また、英・オックスフォード・エコノミクスとナショナル・センター・フォー・ソーシャルの研究者が行ったのが、約8,000人のイギリス人を対象とした幸福指数の調査。最も幸福感に結びつく要素は、「健康」や「仕事の担保」「セックス」を抜いて、「睡眠」が上位に躍り出た。幸福感が高い人ほど、しっかりと休息や睡眠をとっていることが判明。

しかし幸福度の調査で日本は、残念ながら低い結果に。
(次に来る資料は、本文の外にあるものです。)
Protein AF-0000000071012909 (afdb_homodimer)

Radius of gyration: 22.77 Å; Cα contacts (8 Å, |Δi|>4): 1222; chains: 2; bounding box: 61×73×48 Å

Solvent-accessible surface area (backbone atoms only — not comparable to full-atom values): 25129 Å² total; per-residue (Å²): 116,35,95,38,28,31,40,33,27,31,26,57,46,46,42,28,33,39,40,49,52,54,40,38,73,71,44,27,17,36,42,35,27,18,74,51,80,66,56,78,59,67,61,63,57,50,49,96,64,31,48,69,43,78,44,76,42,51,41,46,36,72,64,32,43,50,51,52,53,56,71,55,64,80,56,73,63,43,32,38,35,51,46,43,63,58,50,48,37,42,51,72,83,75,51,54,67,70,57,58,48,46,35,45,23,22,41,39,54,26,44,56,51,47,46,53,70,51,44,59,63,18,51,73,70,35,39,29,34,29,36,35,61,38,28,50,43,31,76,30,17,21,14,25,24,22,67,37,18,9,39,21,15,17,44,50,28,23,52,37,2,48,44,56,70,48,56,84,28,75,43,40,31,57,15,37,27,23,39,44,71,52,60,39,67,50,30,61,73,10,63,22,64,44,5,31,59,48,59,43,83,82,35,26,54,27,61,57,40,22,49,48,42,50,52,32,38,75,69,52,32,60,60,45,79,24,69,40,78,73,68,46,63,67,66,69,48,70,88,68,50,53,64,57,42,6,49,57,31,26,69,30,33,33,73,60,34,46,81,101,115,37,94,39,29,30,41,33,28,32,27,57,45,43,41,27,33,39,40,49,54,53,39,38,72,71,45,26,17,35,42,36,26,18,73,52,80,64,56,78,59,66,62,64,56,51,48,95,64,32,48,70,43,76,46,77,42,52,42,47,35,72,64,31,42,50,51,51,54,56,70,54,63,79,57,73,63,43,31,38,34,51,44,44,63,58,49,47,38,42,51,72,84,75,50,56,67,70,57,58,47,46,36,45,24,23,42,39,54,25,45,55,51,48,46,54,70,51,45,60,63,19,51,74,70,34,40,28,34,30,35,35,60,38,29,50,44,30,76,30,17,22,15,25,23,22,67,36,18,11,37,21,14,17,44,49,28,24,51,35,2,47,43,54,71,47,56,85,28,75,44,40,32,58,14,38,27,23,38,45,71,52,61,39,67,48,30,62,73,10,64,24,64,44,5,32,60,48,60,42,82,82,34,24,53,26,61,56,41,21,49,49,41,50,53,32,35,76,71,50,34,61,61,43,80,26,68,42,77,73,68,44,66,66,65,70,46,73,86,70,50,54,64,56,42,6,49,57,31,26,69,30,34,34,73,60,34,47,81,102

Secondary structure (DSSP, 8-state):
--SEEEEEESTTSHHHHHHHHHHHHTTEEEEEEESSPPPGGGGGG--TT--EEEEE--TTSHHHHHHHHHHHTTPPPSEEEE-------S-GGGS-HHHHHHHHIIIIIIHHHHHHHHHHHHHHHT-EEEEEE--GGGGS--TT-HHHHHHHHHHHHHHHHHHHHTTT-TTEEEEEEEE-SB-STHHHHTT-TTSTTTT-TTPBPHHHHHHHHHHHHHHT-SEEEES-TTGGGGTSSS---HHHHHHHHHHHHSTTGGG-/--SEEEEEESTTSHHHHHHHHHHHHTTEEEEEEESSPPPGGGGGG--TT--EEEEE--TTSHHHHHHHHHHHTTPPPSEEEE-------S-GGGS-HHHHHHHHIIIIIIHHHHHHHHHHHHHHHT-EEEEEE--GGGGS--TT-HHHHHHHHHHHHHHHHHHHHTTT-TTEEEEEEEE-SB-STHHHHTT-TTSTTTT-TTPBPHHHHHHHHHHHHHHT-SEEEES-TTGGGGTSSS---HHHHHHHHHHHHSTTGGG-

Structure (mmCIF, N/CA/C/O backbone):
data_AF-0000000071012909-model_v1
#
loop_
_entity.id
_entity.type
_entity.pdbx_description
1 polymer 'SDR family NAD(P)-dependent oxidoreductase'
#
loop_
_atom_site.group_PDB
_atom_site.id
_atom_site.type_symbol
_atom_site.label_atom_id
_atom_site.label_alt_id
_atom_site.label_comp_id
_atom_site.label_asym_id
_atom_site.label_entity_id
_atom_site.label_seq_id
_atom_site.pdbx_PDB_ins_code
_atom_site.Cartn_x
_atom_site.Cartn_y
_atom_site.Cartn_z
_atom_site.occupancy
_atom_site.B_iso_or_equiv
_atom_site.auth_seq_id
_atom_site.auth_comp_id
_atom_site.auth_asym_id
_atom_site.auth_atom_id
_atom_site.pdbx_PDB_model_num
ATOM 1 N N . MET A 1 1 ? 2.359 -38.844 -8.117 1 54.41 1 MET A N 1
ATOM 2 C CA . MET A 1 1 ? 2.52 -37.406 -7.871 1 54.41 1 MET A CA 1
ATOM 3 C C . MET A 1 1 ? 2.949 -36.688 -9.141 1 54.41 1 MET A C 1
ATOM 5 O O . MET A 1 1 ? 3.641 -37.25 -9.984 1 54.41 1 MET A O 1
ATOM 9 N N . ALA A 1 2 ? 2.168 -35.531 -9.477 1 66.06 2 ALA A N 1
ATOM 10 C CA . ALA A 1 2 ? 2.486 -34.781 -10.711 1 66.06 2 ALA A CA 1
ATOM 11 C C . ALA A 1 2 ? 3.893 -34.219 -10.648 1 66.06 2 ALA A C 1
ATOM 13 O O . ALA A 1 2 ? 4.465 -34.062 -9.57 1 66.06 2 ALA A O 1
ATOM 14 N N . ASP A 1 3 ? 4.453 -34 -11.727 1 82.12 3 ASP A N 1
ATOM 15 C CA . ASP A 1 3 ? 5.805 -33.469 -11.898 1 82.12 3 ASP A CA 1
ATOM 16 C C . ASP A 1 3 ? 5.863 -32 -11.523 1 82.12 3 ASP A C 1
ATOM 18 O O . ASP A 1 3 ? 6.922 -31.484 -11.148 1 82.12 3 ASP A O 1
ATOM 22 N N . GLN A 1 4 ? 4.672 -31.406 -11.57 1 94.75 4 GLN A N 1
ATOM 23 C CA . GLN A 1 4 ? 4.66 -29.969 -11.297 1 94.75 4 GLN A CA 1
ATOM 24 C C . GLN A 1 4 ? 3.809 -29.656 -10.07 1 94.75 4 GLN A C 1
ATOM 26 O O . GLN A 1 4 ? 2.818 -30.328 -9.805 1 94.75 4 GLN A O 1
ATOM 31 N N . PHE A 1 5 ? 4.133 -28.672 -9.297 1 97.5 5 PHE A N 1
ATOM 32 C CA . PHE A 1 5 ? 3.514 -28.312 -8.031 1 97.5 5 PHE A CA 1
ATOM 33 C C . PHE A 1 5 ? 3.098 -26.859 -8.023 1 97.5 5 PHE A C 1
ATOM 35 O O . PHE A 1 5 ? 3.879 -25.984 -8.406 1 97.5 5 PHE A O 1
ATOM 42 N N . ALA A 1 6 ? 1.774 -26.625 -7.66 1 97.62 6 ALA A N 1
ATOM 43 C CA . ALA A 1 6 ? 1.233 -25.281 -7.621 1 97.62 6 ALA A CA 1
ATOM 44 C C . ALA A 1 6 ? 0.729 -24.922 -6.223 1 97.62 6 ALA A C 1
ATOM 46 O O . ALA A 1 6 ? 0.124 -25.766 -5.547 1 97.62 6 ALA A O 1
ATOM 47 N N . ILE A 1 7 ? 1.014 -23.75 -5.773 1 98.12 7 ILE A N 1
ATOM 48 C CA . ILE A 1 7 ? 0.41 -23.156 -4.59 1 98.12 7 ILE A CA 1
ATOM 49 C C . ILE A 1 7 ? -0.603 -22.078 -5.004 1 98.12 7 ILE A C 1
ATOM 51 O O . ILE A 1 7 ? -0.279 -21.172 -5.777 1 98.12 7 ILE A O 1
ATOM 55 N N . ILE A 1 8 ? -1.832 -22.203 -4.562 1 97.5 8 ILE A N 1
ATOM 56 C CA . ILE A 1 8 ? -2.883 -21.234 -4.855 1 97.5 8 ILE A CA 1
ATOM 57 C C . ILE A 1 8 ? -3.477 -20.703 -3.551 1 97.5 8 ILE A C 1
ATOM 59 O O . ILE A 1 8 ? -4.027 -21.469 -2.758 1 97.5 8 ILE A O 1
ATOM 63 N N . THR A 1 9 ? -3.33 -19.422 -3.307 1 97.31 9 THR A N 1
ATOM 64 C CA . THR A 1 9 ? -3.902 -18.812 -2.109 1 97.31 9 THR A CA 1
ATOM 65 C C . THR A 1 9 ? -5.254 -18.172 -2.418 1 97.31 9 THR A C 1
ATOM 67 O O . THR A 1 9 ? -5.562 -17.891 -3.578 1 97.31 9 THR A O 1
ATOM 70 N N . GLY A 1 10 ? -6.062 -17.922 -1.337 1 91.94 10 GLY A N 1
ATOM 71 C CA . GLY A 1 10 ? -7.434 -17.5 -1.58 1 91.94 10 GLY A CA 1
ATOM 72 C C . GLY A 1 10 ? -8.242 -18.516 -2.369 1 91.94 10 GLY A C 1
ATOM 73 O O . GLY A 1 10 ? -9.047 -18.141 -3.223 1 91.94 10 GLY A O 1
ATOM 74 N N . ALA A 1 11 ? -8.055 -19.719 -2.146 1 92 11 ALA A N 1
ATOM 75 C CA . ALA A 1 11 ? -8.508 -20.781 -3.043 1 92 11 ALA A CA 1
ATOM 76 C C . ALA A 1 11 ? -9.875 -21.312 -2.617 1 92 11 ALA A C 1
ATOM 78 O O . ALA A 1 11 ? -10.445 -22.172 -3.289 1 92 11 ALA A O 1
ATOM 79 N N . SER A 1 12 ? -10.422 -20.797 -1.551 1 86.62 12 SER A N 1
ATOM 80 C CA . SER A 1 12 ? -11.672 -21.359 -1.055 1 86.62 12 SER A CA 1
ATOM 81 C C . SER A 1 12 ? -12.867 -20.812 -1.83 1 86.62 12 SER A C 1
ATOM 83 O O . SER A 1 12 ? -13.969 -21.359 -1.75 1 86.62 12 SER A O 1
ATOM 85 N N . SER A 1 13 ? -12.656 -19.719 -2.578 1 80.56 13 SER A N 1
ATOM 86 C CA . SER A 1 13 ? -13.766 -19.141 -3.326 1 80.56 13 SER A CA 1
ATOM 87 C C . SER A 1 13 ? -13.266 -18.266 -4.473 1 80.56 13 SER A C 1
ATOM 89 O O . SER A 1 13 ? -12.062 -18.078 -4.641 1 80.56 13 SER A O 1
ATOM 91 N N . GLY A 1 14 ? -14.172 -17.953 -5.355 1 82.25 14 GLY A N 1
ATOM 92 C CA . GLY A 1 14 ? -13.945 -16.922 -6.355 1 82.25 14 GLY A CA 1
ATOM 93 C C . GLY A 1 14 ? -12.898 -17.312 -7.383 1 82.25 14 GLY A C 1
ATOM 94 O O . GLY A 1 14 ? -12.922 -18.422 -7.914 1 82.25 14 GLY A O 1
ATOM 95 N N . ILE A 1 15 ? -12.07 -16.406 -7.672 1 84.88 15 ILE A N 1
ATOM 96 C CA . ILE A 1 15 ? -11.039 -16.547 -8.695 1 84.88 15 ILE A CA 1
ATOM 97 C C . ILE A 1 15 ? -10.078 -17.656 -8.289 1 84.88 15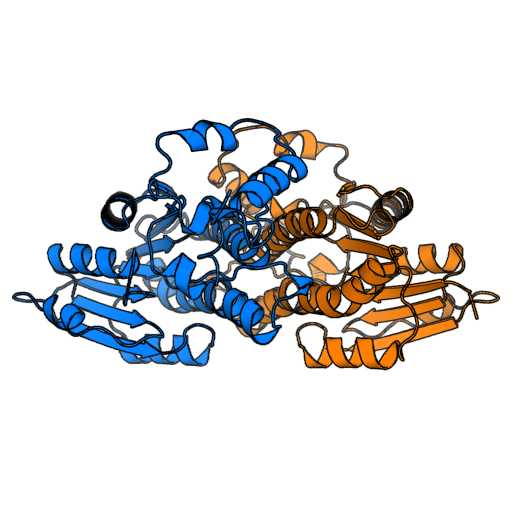 ILE A C 1
ATOM 99 O O . ILE A 1 15 ? -9.695 -18.5 -9.117 1 84.88 15 ILE A O 1
ATOM 103 N N . GLY A 1 16 ? -9.766 -17.734 -6.996 1 90.69 16 GLY A N 1
ATOM 104 C CA . GLY A 1 16 ? -8.828 -18.719 -6.508 1 90.69 16 GLY A CA 1
ATOM 105 C C . GLY A 1 16 ? -9.32 -20.141 -6.672 1 90.69 16 GLY A C 1
ATOM 106 O O . GLY A 1 16 ? -8.555 -21.047 -7.039 1 90.69 16 GLY A O 1
ATOM 107 N N . ALA A 1 17 ? -10.57 -20.312 -6.406 1 89.12 17 ALA A N 1
ATOM 108 C CA . ALA A 1 17 ? -11.164 -21.641 -6.578 1 89.12 17 ALA A CA 1
ATOM 109 C C . ALA A 1 17 ? -11.141 -22.062 -8.039 1 89.12 17 ALA A C 1
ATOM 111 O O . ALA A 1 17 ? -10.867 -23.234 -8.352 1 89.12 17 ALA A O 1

2018年3月に国連が発表した「世界幸福度ランキング」では156カ国中54位で、前年の51位からさらに後退。

「幸せの価値観は、人それぞれ異なるので一概には言えませんが、この幸福度ランキングと睡眠時間を示すランキングには関連性が見られます」と指摘するのは、快眠セラピスト・睡眠環境プランナーの三橋美穂さん。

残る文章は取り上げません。